Take the data below and extract the lines from the one with "ATOM 11 C C" to the one with "ATOM 22 O O", inclusive, exactly as written.

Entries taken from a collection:
►

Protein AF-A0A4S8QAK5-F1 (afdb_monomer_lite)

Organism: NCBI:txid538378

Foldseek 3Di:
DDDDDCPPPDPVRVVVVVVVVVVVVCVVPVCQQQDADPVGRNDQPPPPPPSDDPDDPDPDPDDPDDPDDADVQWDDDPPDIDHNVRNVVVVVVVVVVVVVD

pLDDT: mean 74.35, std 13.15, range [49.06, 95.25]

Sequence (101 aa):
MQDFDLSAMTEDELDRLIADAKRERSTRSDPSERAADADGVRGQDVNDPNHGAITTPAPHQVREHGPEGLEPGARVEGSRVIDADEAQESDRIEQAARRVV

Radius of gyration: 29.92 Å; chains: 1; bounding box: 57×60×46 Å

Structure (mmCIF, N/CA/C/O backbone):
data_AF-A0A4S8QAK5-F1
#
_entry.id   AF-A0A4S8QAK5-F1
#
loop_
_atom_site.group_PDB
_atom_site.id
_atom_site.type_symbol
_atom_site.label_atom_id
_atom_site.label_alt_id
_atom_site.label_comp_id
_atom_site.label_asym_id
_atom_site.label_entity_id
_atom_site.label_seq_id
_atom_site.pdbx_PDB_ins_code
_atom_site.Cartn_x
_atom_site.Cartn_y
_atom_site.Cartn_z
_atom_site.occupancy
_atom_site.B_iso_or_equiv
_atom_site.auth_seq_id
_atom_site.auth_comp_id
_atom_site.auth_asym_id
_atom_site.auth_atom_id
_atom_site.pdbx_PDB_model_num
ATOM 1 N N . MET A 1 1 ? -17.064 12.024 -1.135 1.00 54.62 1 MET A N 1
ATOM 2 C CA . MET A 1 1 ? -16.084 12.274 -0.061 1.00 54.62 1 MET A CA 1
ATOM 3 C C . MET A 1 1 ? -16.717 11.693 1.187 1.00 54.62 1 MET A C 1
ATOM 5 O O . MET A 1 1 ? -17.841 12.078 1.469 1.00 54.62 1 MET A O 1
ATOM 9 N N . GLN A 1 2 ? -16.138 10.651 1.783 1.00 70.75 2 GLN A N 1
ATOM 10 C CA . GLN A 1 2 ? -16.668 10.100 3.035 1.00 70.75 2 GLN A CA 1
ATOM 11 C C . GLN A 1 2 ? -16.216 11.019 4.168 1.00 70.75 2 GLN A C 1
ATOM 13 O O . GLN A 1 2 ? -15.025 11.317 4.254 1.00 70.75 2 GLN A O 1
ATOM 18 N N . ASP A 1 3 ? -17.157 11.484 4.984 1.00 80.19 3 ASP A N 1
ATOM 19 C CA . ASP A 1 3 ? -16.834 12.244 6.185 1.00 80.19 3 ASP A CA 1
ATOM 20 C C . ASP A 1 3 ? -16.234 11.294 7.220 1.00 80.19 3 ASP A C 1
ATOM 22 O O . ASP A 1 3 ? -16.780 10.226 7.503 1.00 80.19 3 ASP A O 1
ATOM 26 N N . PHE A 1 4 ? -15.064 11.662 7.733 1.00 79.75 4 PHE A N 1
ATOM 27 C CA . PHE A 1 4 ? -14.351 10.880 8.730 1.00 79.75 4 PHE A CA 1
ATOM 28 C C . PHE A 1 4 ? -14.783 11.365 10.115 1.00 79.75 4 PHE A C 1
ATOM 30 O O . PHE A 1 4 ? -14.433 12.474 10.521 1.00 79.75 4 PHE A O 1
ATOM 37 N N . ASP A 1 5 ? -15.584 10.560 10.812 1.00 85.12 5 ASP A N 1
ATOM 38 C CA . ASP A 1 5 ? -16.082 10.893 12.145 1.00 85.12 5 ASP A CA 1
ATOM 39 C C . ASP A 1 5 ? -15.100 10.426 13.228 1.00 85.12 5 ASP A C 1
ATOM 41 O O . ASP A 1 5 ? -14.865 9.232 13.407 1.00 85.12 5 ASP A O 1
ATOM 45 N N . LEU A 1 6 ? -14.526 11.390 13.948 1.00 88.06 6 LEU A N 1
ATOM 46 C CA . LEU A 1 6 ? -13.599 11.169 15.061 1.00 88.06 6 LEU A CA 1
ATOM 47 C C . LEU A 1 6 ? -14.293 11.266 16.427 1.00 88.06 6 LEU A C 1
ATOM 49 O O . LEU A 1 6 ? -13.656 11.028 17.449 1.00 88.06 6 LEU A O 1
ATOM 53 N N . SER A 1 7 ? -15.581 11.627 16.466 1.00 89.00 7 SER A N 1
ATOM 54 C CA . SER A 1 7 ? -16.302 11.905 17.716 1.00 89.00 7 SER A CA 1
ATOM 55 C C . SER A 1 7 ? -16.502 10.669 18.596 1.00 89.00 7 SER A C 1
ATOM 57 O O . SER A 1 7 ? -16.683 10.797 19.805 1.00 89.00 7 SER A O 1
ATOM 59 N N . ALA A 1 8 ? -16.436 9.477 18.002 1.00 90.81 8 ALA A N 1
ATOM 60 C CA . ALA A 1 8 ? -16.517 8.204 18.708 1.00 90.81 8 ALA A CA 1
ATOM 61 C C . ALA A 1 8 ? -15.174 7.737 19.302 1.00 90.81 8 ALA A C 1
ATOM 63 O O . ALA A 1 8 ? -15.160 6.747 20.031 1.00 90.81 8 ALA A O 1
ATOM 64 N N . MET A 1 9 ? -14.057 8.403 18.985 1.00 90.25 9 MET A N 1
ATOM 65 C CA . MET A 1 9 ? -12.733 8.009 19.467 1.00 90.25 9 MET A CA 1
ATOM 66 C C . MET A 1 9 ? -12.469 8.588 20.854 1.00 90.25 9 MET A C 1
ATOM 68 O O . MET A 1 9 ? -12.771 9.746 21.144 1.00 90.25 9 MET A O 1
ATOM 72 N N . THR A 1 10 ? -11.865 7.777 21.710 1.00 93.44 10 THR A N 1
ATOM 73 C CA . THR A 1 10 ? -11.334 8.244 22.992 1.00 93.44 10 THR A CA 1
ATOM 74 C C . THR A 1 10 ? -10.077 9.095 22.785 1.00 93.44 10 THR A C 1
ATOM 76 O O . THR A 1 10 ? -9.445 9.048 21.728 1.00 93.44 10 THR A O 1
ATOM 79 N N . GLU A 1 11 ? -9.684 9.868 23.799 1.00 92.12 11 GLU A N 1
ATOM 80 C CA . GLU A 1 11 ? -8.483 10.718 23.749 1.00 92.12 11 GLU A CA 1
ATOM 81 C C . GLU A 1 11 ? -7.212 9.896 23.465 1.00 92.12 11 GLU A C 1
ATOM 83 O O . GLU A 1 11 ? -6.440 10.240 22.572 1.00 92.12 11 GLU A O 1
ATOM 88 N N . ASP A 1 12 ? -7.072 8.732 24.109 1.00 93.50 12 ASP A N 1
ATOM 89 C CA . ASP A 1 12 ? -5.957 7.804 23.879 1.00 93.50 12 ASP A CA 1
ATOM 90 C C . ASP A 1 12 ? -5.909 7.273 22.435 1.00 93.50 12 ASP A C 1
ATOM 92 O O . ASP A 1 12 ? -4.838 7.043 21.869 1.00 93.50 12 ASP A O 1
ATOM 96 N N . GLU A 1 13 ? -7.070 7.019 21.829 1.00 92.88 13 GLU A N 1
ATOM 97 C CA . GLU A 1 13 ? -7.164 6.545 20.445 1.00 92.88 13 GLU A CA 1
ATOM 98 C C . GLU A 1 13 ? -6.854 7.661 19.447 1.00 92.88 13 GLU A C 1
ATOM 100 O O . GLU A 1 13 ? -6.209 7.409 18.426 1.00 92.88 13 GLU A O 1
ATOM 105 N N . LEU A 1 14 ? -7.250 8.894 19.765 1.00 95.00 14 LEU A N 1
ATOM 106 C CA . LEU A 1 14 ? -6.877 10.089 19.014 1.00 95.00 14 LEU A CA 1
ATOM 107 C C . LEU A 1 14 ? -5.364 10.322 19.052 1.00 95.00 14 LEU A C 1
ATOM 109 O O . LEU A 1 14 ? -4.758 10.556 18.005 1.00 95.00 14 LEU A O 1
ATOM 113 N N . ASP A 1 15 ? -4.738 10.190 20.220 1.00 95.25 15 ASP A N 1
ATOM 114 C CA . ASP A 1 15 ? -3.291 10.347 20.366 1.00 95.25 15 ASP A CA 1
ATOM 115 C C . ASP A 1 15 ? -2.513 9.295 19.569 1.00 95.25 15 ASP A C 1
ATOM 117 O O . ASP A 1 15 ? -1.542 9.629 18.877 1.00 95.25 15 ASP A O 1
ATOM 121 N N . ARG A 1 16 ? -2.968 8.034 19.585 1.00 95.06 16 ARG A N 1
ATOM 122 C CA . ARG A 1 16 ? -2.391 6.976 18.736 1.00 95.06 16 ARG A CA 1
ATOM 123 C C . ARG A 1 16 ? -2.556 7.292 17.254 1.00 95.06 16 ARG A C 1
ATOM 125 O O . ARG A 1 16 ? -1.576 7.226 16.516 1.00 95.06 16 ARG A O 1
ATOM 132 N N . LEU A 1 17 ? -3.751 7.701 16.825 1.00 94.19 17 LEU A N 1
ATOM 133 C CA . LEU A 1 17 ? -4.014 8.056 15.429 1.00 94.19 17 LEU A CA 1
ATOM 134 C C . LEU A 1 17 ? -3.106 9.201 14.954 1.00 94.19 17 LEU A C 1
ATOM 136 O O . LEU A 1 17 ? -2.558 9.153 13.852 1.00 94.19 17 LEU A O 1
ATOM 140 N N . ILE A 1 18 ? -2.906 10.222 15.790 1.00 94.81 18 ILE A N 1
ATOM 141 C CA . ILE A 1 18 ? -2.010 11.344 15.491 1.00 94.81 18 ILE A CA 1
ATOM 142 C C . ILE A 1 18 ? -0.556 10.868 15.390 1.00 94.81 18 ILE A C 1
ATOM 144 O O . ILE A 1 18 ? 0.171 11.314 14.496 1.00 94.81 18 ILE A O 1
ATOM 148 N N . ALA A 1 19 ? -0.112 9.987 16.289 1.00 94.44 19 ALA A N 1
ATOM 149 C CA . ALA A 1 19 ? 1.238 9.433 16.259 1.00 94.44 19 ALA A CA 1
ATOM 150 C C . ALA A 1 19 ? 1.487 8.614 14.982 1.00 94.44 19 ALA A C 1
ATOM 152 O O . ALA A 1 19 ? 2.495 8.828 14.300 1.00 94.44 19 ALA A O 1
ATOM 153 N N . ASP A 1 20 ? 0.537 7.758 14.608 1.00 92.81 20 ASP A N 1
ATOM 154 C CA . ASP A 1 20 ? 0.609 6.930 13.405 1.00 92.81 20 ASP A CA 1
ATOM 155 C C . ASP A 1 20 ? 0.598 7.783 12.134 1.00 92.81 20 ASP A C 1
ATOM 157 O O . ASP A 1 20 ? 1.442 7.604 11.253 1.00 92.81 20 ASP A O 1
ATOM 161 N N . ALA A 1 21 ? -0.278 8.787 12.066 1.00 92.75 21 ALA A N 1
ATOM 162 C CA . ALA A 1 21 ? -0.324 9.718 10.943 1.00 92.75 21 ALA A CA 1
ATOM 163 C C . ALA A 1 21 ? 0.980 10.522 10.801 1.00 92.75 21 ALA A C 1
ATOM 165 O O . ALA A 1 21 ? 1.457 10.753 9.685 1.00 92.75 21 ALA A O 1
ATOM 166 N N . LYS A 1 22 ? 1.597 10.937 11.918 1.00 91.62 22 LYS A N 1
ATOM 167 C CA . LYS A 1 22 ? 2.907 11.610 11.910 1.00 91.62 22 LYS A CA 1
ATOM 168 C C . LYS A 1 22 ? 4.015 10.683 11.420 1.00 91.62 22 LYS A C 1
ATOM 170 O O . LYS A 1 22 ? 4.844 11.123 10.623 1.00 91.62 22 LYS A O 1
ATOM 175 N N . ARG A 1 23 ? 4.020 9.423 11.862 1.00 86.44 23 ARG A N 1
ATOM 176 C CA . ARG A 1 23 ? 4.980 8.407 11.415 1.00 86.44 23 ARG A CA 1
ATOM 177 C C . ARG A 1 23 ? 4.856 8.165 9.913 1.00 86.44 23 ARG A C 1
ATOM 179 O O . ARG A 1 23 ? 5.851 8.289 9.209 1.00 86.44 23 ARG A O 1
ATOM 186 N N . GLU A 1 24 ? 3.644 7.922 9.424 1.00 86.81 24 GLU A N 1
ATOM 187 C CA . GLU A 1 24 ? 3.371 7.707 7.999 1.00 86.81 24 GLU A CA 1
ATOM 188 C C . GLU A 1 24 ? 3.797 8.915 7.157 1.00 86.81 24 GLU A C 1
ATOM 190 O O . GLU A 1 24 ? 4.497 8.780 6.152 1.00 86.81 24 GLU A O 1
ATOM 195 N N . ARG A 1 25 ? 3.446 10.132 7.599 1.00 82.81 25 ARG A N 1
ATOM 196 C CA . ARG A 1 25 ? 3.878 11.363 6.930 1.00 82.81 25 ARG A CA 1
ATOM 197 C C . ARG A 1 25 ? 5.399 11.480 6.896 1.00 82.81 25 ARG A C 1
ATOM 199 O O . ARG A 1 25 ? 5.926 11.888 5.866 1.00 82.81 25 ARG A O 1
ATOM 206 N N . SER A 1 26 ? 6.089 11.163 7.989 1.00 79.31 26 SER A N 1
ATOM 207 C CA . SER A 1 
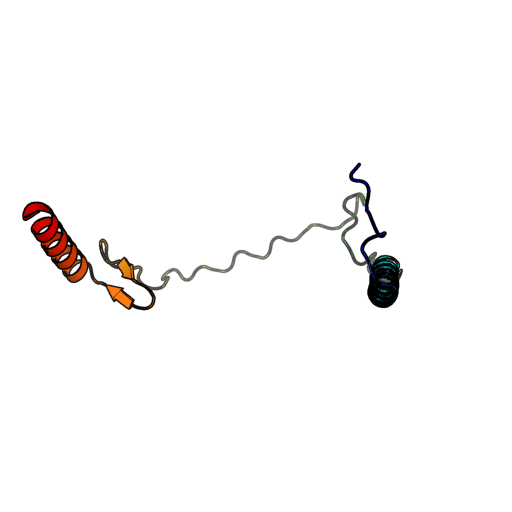26 ? 7.553 11.183 8.050 1.00 79.31 26 SER A CA 1
ATOM 208 C C . SER A 1 26 ? 8.168 10.193 7.067 1.00 79.31 26 SER A C 1
ATOM 210 O O . SER A 1 26 ? 9.076 10.573 6.340 1.00 79.31 26 SER A O 1
ATOM 212 N N . THR A 1 27 ? 7.649 8.965 6.997 1.00 73.06 27 THR A N 1
ATOM 213 C CA . THR A 1 27 ? 8.112 7.945 6.047 1.00 73.06 27 THR A CA 1
ATOM 214 C C . THR A 1 27 ? 7.895 8.389 4.601 1.00 73.06 27 THR A C 1
ATOM 216 O O . THR A 1 27 ? 8.812 8.323 3.797 1.00 73.06 27 THR A O 1
ATOM 219 N N . ARG A 1 28 ? 6.724 8.945 4.268 1.00 69.25 28 ARG A N 1
ATOM 220 C CA . ARG A 1 28 ? 6.454 9.481 2.919 1.00 69.25 28 ARG A CA 1
ATOM 221 C C . ARG A 1 28 ? 7.245 10.735 2.558 1.00 69.25 28 ARG A C 1
ATOM 223 O O . ARG A 1 28 ? 7.422 11.036 1.377 1.00 69.25 28 ARG A O 1
ATOM 230 N N . SER A 1 29 ? 7.605 11.523 3.565 1.00 63.56 29 SER A N 1
ATOM 231 C CA . SER A 1 29 ? 8.335 12.778 3.383 1.00 63.56 29 SER A CA 1
ATOM 232 C C . SER A 1 29 ? 9.841 12.568 3.420 1.00 63.56 29 SER A C 1
ATOM 234 O O . SER A 1 29 ? 10.553 13.562 3.307 1.00 63.56 29 SER A O 1
ATOM 236 N N . ASP A 1 30 ? 10.318 11.327 3.584 1.00 59.34 30 ASP A N 1
ATOM 237 C CA . ASP A 1 30 ? 11.740 11.019 3.593 1.00 59.34 30 ASP A CA 1
ATOM 238 C C . ASP A 1 30 ? 12.347 11.430 2.237 1.00 59.34 30 ASP A C 1
ATOM 240 O O . ASP A 1 30 ? 12.057 10.822 1.200 1.00 59.34 30 ASP A O 1
ATOM 244 N N . PRO A 1 31 ? 13.149 12.511 2.190 1.00 56.84 31 PRO A N 1
ATOM 245 C CA . PRO A 1 31 ? 13.704 13.014 0.941 1.00 56.84 31 PRO A CA 1
ATOM 246 C C . PRO A 1 31 ? 14.749 12.058 0.365 1.00 56.84 31 PRO A C 1
ATOM 248 O O . PRO A 1 31 ? 15.124 12.212 -0.795 1.00 56.84 31 PRO A O 1
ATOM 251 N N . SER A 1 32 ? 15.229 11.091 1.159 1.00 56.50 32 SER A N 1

◄

■ Response area:
ATOM 11 C C . GLN A 1 2 ? -16.216 11.019 4.168 1.00 70.75 2 GLN A C 1
ATOM 13 O O . GLN A 1 2 ? -15.025 11.317 4.254 1.00 70.75 2 GLN A O 1
ATOM 18 N N . ASP A 1 3 ? -17.157 11.484 4.984 1.00 80.19 3 ASP A N 1
ATOM 19 C CA . ASP A 1 3 ? -16.834 12.244 6.185 1.00 80.19 3 ASP A CA 1
ATOM 20 C C . ASP A 1 3 ? -16.234 11.294 7.220 1.00 80.19 3 ASP A C 1
ATOM 22 O O . ASP A 1 3 ? -16.780 10.226 7.503 1.00 80.19 3 ASP A O 1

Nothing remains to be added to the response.